It looks as if our delimiters are consistent across our would be rows, so now we can use the textConnection()
function to tell R that our cleaned data should be read in as a text file. We then use read.csv()
and specify our delimiter.
## which page to read in ##
tmp_pg <- tmp[7]
## split on the newline \n ##
tmp_table <- str_split(tmp_pg, "\n", simplify = TRUE)

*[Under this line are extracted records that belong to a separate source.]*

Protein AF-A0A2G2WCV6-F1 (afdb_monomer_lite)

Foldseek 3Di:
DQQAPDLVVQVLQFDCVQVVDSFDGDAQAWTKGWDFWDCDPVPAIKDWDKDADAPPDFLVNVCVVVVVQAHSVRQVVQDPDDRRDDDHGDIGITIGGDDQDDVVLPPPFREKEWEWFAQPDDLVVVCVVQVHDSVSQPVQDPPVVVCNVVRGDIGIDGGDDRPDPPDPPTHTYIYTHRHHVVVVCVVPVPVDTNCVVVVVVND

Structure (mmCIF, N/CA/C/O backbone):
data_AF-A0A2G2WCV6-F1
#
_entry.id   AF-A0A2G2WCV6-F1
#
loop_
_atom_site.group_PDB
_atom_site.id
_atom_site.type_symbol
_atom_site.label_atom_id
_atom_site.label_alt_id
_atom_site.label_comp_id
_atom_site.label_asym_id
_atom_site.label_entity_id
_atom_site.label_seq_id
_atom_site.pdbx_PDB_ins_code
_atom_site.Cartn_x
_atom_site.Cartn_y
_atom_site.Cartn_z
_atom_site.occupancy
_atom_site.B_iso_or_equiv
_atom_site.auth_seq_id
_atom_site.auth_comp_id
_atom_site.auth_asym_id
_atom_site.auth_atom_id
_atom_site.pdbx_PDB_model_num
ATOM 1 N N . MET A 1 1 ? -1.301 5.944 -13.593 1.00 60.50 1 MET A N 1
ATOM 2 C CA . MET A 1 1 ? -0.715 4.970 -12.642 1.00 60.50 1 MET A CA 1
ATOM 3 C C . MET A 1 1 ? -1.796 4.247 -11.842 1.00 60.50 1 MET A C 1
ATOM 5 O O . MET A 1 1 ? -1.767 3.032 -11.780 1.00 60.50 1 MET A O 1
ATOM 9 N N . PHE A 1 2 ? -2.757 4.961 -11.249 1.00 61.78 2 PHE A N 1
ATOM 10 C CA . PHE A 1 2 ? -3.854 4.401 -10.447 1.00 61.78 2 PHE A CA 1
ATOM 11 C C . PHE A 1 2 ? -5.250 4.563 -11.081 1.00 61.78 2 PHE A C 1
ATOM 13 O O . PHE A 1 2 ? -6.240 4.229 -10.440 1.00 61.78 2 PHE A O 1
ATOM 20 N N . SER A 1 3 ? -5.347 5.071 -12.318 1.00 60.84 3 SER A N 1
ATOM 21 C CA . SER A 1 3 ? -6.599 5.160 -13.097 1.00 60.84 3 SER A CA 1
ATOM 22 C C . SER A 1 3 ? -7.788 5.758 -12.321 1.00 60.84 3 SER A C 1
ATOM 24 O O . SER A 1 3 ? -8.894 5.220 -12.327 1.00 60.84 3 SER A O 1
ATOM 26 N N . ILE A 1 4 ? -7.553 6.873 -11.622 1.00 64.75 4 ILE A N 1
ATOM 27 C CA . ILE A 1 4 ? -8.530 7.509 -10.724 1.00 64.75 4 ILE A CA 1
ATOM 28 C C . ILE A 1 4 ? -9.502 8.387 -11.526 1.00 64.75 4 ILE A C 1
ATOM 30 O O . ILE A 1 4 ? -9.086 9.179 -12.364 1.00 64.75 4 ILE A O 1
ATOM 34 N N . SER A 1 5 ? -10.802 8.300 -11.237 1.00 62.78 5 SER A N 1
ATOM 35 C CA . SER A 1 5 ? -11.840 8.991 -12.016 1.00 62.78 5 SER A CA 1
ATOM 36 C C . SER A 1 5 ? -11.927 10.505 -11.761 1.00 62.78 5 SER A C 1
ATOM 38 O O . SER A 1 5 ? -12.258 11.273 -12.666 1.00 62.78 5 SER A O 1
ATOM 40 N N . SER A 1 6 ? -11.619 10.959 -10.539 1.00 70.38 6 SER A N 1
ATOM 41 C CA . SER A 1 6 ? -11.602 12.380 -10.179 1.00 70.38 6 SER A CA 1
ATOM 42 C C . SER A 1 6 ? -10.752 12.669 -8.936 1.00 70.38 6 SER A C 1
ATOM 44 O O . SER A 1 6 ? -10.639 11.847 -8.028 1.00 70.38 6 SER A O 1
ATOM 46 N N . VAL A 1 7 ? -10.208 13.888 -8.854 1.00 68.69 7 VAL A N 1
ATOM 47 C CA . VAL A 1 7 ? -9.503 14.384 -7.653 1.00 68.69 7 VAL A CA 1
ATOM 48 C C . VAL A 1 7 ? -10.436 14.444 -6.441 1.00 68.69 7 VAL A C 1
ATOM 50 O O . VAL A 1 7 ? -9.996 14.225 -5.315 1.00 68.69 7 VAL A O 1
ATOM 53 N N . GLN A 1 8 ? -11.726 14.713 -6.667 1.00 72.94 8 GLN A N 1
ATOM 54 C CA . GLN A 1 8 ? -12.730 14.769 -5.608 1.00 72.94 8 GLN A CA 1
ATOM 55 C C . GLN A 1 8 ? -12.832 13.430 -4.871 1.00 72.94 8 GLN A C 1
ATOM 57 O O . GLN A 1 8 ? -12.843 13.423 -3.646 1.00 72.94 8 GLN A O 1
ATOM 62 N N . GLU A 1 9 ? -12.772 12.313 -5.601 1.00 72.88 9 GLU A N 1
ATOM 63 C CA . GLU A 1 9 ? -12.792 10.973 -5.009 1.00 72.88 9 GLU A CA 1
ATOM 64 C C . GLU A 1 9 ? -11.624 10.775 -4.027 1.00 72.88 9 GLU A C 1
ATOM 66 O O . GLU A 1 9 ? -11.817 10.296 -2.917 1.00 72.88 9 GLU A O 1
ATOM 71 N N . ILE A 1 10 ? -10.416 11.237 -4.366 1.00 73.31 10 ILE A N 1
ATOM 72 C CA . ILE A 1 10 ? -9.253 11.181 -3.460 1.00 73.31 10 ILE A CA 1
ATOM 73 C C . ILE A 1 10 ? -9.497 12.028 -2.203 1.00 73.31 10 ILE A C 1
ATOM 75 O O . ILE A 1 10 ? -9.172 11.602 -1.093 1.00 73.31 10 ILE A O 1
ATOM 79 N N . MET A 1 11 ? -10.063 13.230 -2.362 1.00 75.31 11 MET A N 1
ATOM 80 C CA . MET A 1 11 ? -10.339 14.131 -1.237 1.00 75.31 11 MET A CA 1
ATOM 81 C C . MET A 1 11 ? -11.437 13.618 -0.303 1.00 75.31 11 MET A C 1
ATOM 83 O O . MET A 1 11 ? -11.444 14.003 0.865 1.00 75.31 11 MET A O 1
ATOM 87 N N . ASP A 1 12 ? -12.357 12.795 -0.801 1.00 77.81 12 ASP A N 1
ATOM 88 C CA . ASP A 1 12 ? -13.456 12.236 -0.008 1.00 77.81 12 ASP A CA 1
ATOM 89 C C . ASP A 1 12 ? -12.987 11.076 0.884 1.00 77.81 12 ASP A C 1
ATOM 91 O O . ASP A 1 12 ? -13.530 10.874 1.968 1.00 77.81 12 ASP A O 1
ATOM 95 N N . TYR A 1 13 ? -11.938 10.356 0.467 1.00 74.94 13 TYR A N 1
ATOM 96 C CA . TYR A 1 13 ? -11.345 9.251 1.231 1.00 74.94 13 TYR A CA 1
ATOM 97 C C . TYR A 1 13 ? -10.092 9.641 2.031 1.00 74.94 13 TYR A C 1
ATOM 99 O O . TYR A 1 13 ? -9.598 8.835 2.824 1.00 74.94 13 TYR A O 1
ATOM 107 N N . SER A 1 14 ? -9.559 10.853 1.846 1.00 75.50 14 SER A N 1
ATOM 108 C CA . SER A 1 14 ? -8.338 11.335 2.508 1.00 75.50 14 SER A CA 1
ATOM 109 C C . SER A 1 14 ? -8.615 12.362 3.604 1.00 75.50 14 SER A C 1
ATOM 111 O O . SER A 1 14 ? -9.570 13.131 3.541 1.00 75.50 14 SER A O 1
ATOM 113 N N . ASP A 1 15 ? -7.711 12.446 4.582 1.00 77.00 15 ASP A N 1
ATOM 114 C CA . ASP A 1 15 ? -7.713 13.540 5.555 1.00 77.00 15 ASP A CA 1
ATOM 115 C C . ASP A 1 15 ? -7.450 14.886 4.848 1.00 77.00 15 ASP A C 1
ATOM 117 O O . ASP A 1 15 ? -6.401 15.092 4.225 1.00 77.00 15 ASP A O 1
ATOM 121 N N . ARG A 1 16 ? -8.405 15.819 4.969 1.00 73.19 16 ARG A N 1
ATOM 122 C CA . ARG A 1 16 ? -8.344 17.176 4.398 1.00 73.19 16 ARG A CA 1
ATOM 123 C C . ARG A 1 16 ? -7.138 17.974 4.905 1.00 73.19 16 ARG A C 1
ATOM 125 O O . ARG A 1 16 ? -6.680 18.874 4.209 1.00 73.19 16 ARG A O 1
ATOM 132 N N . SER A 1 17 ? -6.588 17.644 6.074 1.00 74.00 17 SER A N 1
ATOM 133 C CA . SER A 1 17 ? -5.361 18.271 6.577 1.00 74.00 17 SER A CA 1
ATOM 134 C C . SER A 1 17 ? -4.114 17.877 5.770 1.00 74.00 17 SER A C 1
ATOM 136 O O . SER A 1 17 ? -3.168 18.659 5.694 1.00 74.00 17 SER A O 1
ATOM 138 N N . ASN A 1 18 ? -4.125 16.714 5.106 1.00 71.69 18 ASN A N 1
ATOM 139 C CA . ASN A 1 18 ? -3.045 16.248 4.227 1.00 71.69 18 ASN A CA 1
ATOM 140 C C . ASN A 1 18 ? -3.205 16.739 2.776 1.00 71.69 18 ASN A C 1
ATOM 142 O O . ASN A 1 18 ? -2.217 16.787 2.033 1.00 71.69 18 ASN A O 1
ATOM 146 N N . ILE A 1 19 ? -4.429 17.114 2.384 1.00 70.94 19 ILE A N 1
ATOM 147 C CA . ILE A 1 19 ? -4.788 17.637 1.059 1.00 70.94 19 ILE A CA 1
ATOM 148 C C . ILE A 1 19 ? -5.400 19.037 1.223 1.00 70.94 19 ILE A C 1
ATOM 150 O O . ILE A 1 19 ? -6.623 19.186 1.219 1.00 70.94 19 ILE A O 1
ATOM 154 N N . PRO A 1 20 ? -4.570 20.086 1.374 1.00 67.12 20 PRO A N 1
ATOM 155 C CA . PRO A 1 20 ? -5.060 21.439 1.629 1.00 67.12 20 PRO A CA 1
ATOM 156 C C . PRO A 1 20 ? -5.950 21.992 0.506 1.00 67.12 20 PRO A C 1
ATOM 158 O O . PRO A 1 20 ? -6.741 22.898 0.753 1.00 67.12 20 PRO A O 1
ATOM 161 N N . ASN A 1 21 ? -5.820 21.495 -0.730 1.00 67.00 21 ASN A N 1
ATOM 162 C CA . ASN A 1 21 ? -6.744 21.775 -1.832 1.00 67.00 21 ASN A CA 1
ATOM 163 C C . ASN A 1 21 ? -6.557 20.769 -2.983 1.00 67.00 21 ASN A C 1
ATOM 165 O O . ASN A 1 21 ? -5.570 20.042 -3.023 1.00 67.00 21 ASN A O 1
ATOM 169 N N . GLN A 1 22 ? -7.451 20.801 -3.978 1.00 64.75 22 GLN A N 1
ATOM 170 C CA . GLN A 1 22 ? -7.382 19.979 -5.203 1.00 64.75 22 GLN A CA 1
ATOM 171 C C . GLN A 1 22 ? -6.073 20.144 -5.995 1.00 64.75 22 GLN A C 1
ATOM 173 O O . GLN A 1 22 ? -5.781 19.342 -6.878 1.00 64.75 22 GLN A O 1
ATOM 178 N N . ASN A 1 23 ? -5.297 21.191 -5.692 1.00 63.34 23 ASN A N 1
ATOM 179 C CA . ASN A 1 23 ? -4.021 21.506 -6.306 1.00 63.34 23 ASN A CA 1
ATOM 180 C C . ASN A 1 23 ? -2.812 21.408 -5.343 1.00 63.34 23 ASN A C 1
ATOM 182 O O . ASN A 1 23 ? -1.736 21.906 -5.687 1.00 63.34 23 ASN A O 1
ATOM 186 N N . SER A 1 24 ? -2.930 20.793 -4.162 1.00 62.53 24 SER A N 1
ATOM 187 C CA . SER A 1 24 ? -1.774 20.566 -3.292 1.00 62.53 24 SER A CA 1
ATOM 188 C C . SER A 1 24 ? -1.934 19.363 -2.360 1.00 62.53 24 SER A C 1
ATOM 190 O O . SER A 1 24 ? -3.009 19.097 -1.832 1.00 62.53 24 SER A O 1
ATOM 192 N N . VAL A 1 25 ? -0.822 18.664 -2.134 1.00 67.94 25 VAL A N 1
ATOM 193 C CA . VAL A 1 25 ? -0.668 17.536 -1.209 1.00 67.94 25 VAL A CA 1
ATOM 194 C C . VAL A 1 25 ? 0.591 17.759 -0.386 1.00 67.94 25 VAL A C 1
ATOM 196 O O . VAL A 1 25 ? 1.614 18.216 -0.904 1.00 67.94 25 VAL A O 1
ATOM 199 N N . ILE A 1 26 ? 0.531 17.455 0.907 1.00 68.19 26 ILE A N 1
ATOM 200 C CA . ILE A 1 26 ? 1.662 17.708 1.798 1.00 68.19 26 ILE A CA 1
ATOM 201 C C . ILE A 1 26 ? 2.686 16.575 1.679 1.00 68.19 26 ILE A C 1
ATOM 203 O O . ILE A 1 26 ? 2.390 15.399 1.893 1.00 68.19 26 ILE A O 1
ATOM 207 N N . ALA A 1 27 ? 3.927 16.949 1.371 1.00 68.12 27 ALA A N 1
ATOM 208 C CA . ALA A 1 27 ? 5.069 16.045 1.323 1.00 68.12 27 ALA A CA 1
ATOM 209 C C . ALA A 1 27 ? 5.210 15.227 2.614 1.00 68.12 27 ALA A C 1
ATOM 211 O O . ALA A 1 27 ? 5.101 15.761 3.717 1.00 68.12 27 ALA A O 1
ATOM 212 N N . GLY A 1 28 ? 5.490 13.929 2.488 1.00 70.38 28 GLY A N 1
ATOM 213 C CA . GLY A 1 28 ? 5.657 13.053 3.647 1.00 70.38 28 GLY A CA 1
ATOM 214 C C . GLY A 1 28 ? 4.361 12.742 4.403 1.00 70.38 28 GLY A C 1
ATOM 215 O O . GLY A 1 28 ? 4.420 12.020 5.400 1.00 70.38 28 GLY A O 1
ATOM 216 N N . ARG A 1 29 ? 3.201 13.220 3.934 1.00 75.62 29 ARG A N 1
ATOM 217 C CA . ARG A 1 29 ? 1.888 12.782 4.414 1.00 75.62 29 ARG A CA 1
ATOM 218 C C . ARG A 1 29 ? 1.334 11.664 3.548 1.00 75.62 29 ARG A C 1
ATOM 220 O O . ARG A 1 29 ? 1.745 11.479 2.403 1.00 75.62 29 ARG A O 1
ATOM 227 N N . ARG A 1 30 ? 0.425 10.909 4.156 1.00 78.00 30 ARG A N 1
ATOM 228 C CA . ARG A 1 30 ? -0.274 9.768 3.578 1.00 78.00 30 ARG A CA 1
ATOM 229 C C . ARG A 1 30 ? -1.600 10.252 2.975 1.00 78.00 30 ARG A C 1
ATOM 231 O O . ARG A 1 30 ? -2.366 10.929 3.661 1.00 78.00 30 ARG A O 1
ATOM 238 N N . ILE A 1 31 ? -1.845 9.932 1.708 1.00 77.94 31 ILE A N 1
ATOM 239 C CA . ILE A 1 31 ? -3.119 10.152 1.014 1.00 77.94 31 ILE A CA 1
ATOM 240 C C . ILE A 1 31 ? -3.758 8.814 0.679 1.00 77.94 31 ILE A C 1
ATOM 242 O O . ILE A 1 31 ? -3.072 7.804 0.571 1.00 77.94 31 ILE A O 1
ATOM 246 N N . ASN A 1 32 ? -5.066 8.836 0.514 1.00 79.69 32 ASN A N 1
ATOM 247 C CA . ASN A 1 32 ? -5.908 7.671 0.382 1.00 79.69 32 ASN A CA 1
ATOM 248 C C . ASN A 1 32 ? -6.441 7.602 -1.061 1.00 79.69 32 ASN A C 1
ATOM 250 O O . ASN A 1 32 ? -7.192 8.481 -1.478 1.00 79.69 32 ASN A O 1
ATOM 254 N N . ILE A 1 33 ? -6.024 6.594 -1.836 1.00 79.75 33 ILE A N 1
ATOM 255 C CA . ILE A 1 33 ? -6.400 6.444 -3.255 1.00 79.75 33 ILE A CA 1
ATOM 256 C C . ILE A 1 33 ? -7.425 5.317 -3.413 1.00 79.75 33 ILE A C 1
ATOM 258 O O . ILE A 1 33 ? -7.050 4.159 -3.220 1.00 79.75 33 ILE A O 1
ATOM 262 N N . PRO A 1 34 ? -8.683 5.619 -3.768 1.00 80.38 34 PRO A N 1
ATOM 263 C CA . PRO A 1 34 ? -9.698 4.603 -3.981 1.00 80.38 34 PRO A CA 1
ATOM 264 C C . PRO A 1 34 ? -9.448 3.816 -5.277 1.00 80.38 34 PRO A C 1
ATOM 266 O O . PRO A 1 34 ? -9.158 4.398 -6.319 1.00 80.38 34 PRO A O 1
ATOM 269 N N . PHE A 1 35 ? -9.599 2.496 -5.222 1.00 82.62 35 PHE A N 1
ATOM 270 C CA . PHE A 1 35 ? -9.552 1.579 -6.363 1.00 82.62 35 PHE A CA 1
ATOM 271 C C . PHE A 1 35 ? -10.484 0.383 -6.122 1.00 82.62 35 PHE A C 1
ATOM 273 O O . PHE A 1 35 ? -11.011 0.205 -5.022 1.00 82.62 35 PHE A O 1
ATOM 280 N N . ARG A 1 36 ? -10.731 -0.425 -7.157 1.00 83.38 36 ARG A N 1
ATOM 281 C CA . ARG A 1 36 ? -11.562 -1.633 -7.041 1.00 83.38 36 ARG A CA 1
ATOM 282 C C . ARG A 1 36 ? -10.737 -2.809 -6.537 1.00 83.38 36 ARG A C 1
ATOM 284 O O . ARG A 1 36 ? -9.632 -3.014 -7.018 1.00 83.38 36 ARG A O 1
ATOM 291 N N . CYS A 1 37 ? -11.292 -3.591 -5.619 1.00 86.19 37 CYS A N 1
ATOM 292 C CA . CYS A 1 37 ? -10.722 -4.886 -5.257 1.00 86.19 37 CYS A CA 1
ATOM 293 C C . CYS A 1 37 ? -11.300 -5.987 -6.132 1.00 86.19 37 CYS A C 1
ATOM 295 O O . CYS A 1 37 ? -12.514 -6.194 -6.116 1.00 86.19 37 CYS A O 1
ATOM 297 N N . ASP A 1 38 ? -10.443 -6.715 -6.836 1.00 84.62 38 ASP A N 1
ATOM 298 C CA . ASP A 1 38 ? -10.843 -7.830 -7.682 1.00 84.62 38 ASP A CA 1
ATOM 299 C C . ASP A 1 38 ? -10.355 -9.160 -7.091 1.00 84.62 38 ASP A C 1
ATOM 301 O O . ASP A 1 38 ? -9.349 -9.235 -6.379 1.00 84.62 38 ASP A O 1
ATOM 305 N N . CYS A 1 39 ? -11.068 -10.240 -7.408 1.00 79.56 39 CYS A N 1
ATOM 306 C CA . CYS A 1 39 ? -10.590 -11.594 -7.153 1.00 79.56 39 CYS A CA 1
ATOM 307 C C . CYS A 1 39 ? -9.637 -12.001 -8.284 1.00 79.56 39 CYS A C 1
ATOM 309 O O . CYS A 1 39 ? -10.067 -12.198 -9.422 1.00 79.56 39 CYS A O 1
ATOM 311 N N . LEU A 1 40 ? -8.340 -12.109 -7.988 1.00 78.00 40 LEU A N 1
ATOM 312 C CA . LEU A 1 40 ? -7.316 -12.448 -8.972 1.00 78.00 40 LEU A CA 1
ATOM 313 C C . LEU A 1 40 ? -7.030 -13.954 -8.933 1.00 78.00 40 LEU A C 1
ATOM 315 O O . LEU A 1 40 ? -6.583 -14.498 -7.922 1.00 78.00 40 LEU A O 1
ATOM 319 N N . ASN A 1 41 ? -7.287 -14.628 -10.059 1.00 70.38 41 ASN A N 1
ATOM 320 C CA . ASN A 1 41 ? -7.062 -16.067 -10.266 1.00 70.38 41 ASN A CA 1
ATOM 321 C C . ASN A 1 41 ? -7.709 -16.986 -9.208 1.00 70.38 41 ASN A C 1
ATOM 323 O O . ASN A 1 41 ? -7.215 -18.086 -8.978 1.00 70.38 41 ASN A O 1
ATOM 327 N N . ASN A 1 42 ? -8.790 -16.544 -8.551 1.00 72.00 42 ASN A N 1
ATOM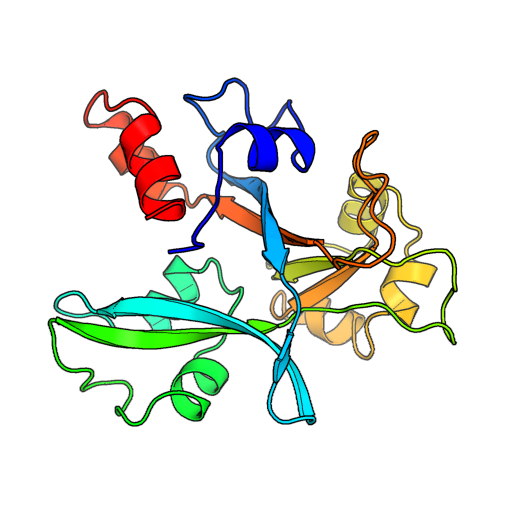 328 C CA . ASN A 1 42 ? -9.415 -17.231 -7.409 1.00 72.00 42 ASN A CA 1
ATOM 329 C C . ASN A 1 42 ? -8.445 -17.560 -6.255 1.00 72.00 42 ASN A C 1
ATOM 331 O O . ASN A 1 42 ? -8.742 -18.422 -5.431 1.00 72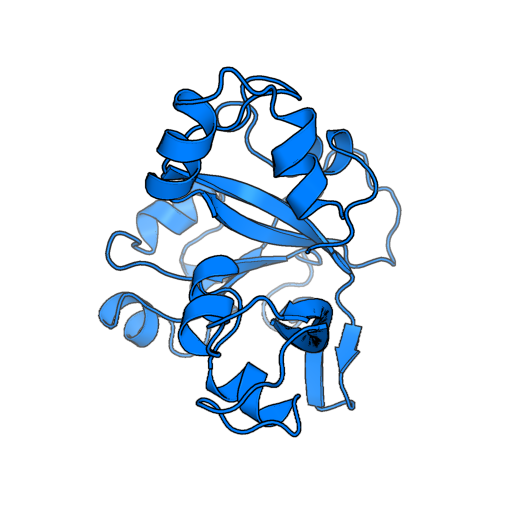.00 42 ASN A O 1
ATOM 335 N N . GLU A 1 43 ? -7.291 -16.893 -6.192 1.00 75.00 43 GLU A N 1
ATOM 336 C CA . GLU A 1 43 ? -6.234 -17.194 -5.225 1.00 75.00 43 GLU A CA 1
ATOM 337 C C . GLU A 1 43 ? -6.093 -16.080 -4.191 1.00 75.00 43 GLU A C 1
ATOM 339 O O . GLU A 1 43 ? -5.941 -16.353 -3.002 1.00 75.00 43 GLU A O 1
ATOM 344 N N . PHE A 1 44 ? -6.153 -14.818 -4.622 1.00 82.81 44 PHE A N 1
ATOM 345 C CA . PHE A 1 44 ? -6.021 -13.683 -3.717 1.00 82.81 44 PHE A CA 1
ATOM 346 C C . PHE A 1 44 ? -6.737 -12.434 -4.238 1.00 82.81 44 PHE A C 1
ATOM 348 O O . PHE A 1 44 ? -7.087 -12.324 -5.413 1.00 82.81 44 PHE A O 1
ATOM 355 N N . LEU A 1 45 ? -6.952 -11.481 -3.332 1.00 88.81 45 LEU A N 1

## determine where the data stops and starts ##
tbl_start <- which(str_detect(tmp_table, "Demographic\\b")) # set boundary
tbl_stop <- which(str_detect(tmp_table, "Continued|Note:")) # two endings depending on the page
## pull the table number ##
table_num <- tmp_table[,2]
## keep rows between our start and stop ##
tbl1 <- tmp_table[,(tbl_start+1):(tbl_stop-1)]
## get rid of white space ##
tbl1 <- str_trim(tbl1)
## any time there are 2 spaces, add delimiter ##
tbl2 <- str_replace_all(tbl1, "\\s{2,}", "|")
tbl2 <- str_replace_all(tbl2, "% ", "%|")
tbl2 <- str_replace_all(tbl2, "\\) ", ")|")
## define table as text connection and read in with read.csv
text_con <- textConnection(tbl2)
data_table <- read.csv(text_con, sep = "|", header = FALSE)
head(data_table)
## V1 V2 V3 V4 V5 V6 V7 V8 V9 V10
## 1 Adults 39% (857) 34% (755) 6% (139) 20% (448) 2200
## 2 Gender: Male 38% (402) 34% (363) 8% (81) 20% (216) 1062
## 3 Gender: Female 40% (455) 34% (392) 5% (58) 20% (232) 1138
## 4 Age: 18-34 53% (348) 32% (209) 6% (40) 9% (58) 655
## 5 Age: 35-44 43% (154) 34% (121) 6% (21) 17% (62) 358
## 6 Age: 45-64 35% (262) 36% (271) 7% (55) 22% (163) 751
Now, we’ll just write a function to strip out all punctuation and convert our data to numeric.
# which page to read in #
tmp_pg <- tmp[7]
# split on the newline \n #
tmp_table <- str_split(tmp_pg, "\n", simplify = TRUE)
# determine where the data stops and starts #
tbl_start <- which(str_detect(tmp_table, "Demographic\\b")) # set boundary
tbl_stop <- which(str_detect(tmp_table, "Continued|Note:")) # two endings depending on the page
# pull the table number #
table_num <- tmp_table[,2]
# keep rows between our start and stop #
tbl1 <- tmp_table[,(tbl_start+1):(tbl_stop-1)]
# get rid of white space #
tbl1 <- str_trim(tbl1)
# any time there are 2 spaces, add delimiter #
tbl2 <- str_replace_all(tbl1, "\\s{2,}", "|")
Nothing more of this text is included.